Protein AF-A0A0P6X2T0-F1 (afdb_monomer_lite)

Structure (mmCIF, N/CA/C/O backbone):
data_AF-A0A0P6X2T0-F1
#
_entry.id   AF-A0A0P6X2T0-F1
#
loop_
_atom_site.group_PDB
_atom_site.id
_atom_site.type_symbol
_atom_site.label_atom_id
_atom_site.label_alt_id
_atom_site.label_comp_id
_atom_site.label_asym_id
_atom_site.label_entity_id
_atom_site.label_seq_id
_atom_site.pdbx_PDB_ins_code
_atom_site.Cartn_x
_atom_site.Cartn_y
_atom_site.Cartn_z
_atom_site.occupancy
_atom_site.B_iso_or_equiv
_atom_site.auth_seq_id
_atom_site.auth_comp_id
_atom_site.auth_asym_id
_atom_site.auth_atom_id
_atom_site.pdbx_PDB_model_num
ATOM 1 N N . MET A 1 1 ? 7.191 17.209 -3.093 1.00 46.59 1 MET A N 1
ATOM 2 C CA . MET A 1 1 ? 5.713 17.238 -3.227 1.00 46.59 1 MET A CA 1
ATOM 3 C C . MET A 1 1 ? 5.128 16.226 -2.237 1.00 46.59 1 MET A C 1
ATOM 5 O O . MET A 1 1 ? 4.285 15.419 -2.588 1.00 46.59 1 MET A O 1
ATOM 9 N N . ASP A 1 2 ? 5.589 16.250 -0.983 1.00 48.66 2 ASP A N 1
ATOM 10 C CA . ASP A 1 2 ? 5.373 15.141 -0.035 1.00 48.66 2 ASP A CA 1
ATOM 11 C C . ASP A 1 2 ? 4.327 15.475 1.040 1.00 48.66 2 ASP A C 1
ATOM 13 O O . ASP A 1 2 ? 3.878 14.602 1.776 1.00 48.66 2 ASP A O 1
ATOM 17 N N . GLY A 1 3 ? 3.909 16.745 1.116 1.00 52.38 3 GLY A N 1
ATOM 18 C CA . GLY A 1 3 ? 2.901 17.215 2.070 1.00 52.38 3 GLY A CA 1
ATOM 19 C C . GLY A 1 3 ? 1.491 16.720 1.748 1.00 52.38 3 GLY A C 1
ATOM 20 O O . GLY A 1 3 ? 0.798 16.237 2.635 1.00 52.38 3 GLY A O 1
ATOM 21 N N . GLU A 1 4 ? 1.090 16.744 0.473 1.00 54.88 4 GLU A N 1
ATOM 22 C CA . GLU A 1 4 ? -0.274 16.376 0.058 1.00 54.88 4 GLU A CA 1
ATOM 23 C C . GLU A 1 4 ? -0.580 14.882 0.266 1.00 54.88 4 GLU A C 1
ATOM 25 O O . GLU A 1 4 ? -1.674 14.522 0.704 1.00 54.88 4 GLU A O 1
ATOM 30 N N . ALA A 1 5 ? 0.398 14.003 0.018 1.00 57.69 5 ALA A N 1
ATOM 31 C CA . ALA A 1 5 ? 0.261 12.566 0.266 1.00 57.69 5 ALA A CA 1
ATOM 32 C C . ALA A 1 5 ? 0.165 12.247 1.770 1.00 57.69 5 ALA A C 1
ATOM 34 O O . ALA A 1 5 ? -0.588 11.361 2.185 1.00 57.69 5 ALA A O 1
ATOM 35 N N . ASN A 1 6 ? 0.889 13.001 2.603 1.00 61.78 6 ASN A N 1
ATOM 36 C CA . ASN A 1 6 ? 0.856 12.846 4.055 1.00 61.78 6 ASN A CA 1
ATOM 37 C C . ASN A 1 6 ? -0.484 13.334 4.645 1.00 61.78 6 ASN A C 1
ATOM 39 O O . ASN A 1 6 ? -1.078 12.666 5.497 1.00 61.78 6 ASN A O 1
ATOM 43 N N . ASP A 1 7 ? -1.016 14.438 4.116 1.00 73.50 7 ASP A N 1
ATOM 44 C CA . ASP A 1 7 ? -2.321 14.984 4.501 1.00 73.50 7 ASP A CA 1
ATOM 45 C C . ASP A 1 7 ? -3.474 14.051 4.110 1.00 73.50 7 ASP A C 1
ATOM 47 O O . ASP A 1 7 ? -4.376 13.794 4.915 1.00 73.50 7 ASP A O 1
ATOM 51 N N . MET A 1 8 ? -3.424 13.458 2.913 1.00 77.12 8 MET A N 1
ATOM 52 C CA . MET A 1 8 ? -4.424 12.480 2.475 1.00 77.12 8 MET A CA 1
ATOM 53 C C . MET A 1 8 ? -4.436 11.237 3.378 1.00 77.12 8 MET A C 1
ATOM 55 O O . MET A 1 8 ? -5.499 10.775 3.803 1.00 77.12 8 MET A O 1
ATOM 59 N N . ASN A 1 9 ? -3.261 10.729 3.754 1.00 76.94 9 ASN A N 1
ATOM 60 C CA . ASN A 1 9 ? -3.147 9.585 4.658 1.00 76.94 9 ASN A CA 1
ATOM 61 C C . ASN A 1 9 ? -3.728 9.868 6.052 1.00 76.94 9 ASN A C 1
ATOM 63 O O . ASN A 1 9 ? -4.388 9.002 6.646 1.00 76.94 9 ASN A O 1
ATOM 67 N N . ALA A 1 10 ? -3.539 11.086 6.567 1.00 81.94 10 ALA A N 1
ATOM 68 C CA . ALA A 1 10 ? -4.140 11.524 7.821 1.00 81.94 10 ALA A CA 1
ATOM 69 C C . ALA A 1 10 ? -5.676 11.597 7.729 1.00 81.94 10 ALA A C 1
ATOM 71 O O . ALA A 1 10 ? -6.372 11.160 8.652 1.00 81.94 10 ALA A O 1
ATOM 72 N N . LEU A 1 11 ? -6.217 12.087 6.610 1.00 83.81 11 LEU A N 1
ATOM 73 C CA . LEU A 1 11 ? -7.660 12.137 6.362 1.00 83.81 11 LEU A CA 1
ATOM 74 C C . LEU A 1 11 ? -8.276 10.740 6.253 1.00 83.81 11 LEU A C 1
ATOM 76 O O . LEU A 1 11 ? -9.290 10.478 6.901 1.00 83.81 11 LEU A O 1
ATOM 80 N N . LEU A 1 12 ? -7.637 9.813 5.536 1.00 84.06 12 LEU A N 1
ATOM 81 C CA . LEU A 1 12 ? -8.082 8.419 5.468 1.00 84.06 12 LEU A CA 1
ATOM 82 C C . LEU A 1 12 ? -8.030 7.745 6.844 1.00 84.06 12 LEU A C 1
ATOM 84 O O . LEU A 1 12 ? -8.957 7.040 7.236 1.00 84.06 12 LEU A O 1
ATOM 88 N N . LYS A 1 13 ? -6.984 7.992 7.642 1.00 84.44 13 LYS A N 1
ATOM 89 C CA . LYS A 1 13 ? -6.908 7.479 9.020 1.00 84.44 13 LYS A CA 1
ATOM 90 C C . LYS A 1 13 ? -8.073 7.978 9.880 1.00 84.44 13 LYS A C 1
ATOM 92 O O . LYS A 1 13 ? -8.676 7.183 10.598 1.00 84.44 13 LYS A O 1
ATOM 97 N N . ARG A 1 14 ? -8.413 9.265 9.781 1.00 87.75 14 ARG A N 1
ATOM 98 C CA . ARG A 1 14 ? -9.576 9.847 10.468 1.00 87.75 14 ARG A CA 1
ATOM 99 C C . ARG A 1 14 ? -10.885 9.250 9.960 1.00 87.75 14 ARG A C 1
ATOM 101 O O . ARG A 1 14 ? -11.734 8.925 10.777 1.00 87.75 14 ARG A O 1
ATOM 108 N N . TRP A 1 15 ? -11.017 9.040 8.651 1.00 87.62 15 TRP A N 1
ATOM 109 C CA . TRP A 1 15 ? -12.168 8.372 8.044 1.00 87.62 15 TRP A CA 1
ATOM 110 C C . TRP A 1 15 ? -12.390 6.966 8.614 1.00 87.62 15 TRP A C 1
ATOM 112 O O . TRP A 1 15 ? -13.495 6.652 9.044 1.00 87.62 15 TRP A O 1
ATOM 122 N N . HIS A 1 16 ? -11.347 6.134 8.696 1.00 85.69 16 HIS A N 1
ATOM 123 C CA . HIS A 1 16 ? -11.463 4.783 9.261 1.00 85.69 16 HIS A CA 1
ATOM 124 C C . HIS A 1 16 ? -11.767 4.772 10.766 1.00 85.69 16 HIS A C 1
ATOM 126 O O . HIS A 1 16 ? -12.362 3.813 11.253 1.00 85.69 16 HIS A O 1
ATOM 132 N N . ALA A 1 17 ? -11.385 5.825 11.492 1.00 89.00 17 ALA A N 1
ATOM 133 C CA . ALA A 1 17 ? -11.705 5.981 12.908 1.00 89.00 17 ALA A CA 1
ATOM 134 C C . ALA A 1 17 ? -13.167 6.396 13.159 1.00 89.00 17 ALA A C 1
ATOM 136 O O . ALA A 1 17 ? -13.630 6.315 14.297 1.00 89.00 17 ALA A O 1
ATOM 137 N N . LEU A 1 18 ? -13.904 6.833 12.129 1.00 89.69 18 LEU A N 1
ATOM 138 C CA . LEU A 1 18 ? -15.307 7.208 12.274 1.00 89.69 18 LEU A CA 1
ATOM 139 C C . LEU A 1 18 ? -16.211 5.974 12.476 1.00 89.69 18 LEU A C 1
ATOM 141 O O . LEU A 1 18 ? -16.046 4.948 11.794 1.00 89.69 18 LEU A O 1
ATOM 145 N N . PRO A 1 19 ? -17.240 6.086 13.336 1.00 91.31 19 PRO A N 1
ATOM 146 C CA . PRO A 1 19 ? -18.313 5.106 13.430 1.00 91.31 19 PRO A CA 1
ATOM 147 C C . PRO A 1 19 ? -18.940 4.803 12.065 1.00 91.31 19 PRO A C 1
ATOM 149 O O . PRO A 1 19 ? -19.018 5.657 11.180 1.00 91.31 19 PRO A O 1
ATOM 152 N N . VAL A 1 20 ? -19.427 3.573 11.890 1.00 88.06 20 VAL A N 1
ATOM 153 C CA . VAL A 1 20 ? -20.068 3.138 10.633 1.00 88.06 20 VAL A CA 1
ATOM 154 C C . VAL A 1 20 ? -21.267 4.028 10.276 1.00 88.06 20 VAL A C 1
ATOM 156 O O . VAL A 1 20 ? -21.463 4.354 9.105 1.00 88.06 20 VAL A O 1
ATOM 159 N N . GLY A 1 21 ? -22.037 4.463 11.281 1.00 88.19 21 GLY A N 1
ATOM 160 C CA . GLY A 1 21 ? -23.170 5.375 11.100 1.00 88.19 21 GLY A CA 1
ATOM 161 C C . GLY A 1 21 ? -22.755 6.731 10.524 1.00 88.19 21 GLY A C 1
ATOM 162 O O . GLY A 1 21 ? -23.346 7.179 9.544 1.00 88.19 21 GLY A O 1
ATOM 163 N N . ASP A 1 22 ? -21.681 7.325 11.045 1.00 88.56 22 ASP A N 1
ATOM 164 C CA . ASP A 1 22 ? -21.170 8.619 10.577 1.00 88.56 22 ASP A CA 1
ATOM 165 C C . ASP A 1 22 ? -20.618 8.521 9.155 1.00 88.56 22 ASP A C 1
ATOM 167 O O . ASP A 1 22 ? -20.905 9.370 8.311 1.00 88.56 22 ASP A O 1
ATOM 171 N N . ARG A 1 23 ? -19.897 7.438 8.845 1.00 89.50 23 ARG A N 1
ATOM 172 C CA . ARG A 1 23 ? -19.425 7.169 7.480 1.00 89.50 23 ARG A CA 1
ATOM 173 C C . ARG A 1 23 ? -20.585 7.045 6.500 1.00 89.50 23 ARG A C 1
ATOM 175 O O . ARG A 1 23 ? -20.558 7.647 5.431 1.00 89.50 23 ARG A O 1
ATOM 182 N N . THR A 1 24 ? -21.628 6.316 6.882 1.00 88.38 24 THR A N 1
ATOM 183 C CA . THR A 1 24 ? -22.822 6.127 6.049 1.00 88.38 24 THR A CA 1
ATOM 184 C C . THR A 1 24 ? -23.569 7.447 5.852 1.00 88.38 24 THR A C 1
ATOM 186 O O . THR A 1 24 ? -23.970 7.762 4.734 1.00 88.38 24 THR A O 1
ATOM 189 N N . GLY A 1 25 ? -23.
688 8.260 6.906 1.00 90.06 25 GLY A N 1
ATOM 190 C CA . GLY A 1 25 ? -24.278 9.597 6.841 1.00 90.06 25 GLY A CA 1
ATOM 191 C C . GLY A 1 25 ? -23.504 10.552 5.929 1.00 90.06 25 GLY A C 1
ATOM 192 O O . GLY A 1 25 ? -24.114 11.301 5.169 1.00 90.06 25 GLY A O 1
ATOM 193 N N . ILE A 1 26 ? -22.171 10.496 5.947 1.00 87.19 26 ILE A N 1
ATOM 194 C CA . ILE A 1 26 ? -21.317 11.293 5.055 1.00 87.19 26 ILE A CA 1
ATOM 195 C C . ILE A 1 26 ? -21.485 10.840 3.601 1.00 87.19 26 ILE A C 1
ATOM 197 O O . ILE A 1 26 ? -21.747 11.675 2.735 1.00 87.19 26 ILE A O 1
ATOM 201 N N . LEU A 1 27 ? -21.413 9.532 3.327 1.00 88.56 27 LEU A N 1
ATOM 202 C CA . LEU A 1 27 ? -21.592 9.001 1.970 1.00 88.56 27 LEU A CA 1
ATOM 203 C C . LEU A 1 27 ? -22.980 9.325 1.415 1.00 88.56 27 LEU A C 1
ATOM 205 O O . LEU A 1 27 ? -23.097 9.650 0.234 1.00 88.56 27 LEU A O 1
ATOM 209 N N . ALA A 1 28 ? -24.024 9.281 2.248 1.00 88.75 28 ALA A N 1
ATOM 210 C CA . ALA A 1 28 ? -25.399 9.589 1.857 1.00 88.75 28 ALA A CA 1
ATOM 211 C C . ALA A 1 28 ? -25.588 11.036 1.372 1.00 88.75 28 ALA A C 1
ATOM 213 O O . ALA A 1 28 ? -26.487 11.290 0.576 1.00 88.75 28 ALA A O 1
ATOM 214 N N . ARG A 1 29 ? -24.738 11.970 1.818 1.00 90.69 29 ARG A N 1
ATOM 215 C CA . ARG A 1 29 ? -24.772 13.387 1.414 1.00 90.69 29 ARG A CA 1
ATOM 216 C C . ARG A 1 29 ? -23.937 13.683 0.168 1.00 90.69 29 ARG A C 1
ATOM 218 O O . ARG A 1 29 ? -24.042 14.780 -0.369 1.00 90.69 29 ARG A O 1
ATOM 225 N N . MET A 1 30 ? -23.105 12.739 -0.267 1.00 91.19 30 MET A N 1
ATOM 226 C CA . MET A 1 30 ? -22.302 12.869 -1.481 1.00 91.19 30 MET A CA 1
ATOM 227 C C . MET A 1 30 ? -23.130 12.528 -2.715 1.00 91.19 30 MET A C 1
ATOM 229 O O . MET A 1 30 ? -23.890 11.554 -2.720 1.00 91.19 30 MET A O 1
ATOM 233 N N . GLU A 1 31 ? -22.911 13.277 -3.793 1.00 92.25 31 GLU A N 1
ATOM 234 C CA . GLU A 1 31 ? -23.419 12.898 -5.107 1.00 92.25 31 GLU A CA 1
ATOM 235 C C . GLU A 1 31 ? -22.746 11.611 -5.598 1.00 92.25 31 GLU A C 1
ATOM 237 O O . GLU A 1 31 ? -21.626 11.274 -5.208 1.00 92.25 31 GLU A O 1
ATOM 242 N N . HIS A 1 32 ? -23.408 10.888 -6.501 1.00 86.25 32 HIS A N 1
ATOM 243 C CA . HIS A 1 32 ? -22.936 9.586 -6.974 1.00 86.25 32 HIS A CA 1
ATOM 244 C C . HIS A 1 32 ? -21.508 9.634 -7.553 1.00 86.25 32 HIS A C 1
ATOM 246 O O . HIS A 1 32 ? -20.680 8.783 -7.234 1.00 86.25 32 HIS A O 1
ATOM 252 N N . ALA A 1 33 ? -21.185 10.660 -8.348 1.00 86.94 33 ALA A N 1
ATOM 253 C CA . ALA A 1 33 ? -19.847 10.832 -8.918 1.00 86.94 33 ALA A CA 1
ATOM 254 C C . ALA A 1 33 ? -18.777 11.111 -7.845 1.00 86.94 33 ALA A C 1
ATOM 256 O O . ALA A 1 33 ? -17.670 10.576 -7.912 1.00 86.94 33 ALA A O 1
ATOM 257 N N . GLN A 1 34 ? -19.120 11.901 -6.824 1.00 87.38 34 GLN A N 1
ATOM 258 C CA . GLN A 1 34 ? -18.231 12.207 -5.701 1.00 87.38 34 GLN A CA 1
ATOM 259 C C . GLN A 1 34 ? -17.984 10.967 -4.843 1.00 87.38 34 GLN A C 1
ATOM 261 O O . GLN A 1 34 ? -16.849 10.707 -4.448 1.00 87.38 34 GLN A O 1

=====

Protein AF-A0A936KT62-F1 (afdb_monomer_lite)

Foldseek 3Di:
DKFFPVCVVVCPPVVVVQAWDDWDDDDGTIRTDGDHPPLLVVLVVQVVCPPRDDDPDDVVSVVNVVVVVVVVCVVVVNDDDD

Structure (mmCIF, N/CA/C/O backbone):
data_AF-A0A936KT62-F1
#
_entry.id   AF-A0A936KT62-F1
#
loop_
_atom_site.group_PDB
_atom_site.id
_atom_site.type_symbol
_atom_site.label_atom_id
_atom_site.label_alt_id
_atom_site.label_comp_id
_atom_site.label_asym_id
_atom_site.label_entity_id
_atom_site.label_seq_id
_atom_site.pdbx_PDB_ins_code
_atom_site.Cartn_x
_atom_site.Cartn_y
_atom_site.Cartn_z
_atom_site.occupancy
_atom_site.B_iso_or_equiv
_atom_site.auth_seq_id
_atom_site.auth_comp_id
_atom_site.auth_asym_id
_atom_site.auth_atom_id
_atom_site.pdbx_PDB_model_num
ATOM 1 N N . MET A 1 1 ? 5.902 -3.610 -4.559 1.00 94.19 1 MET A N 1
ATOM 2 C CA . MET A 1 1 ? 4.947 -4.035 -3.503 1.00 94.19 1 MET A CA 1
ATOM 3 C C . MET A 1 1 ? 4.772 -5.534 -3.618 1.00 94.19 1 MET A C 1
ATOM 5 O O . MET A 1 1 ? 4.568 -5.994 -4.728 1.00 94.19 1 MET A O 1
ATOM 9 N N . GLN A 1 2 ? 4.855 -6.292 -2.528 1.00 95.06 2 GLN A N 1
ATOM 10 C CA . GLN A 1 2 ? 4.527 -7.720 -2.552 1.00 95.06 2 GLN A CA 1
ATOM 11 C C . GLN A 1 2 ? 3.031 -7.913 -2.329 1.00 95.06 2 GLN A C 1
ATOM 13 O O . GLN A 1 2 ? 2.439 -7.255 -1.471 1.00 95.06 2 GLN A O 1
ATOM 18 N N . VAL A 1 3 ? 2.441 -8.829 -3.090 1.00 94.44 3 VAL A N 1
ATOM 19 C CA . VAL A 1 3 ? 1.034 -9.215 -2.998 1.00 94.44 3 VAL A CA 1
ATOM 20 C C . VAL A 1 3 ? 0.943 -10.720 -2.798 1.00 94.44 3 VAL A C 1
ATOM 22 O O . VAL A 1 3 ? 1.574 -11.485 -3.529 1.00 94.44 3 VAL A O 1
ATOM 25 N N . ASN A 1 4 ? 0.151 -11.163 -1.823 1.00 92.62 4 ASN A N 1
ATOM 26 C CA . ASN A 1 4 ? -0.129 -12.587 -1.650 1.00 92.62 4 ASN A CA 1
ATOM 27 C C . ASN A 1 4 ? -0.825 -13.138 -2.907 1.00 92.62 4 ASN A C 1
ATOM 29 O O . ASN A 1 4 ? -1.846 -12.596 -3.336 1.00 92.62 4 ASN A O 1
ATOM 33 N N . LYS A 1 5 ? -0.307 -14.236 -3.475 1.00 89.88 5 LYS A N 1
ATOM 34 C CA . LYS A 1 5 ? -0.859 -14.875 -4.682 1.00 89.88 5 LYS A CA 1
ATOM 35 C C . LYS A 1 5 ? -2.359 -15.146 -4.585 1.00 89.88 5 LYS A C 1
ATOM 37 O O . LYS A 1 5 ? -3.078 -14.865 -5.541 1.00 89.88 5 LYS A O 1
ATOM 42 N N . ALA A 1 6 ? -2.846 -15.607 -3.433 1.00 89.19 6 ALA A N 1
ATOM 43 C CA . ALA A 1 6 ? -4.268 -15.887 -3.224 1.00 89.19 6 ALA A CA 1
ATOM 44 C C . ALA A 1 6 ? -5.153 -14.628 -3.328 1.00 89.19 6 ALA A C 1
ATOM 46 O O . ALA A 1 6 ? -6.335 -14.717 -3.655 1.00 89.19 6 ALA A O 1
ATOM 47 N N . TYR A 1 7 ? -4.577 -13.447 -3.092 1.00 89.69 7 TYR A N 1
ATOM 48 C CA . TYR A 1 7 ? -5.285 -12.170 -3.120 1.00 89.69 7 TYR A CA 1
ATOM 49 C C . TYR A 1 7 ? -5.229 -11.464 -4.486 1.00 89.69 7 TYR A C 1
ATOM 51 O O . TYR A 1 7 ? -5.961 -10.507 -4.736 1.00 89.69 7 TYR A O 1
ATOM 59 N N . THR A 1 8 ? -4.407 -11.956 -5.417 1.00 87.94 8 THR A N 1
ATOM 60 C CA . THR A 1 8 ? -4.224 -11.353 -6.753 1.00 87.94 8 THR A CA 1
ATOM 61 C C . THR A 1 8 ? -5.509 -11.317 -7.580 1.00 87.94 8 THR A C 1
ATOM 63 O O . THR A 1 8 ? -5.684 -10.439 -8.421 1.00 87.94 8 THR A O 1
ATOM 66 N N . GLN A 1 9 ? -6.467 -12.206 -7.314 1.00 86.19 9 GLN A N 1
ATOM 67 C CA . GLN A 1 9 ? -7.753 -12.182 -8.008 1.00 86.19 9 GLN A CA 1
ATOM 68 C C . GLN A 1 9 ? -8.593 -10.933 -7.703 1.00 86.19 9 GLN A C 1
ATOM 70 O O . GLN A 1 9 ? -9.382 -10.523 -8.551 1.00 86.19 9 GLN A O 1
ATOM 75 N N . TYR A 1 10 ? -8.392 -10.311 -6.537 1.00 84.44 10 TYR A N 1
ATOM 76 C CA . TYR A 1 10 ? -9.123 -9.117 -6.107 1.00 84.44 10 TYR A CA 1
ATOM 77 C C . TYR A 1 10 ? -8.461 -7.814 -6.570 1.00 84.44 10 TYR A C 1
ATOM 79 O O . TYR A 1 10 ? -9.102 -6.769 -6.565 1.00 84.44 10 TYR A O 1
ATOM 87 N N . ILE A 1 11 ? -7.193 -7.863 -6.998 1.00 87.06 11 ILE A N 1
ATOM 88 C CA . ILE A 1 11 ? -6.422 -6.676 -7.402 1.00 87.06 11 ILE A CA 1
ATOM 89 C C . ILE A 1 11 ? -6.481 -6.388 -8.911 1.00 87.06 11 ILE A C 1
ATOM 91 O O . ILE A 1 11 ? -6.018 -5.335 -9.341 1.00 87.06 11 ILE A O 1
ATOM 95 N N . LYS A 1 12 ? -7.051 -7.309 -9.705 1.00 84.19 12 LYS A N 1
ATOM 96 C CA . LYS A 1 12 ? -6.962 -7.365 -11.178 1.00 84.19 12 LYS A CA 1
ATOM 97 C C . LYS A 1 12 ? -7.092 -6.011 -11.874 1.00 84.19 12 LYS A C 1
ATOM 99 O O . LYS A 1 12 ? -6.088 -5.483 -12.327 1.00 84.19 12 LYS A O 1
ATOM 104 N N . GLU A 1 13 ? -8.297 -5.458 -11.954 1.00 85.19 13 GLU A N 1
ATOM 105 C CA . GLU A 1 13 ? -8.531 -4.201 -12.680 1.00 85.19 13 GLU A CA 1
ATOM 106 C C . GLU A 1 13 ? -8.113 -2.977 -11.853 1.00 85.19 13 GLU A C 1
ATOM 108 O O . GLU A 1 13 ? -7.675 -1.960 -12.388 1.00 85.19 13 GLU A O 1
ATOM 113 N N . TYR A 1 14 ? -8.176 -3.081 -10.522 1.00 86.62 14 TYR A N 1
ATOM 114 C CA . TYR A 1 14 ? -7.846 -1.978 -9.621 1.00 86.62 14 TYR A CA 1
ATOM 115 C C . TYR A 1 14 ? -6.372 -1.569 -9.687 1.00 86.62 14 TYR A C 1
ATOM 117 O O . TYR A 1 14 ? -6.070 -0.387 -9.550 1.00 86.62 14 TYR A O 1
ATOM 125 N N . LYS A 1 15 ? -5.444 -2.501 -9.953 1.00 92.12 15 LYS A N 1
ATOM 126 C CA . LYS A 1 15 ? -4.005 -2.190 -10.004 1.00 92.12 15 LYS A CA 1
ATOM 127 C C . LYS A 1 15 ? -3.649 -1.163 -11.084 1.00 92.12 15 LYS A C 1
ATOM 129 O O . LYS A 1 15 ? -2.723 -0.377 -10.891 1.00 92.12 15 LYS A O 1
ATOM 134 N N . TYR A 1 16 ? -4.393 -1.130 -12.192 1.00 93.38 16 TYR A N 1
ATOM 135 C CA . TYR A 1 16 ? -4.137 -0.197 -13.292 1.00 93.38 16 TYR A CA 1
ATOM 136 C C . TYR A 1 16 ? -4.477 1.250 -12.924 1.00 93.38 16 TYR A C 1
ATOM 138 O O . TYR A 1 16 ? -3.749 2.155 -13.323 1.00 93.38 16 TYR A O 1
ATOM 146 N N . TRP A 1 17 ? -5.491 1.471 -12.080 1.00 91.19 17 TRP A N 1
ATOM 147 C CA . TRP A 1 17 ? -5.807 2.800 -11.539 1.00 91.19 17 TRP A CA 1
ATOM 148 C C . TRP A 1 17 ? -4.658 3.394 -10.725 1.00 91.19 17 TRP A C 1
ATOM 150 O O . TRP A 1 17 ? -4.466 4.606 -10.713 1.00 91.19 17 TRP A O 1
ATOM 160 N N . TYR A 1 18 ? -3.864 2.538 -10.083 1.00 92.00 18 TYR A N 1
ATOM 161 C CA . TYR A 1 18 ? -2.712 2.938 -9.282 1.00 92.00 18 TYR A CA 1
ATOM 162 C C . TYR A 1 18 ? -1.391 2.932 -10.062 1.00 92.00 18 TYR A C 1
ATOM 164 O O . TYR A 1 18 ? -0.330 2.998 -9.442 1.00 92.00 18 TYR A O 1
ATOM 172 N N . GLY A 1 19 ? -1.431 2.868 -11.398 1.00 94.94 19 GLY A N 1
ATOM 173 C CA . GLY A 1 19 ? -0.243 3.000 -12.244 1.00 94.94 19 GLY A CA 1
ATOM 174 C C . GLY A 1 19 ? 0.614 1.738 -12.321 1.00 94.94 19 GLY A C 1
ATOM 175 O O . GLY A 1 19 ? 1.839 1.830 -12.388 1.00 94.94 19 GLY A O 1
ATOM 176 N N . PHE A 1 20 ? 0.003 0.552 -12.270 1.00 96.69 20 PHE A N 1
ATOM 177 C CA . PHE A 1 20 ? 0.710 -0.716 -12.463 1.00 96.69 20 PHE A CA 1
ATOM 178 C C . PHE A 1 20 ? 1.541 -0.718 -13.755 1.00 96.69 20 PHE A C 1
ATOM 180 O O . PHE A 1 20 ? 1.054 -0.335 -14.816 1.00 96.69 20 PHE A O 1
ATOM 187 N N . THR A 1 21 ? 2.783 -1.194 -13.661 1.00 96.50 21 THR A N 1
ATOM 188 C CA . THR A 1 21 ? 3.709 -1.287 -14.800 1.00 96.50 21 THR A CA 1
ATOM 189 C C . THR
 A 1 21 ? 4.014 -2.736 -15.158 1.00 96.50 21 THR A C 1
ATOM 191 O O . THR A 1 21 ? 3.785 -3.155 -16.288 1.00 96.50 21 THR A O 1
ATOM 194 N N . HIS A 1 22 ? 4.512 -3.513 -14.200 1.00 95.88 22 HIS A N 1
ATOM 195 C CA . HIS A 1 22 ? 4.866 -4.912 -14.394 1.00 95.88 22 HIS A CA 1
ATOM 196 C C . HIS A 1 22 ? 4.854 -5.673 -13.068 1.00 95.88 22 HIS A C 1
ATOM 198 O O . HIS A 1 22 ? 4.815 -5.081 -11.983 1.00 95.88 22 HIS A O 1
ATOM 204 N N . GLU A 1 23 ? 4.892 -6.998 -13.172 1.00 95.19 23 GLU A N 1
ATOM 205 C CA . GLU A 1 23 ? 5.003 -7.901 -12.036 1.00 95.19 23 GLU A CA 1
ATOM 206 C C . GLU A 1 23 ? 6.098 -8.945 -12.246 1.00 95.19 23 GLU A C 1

=====

Every line of the records that includes the word "Protein" should be gathered.

* _Reply to the exercise_
Protein AF-A0A0P6X2T0-F1 (afdb_monomer_lite)
Protein AF-A0A936KT62-F1 (afdb_monomer_lite)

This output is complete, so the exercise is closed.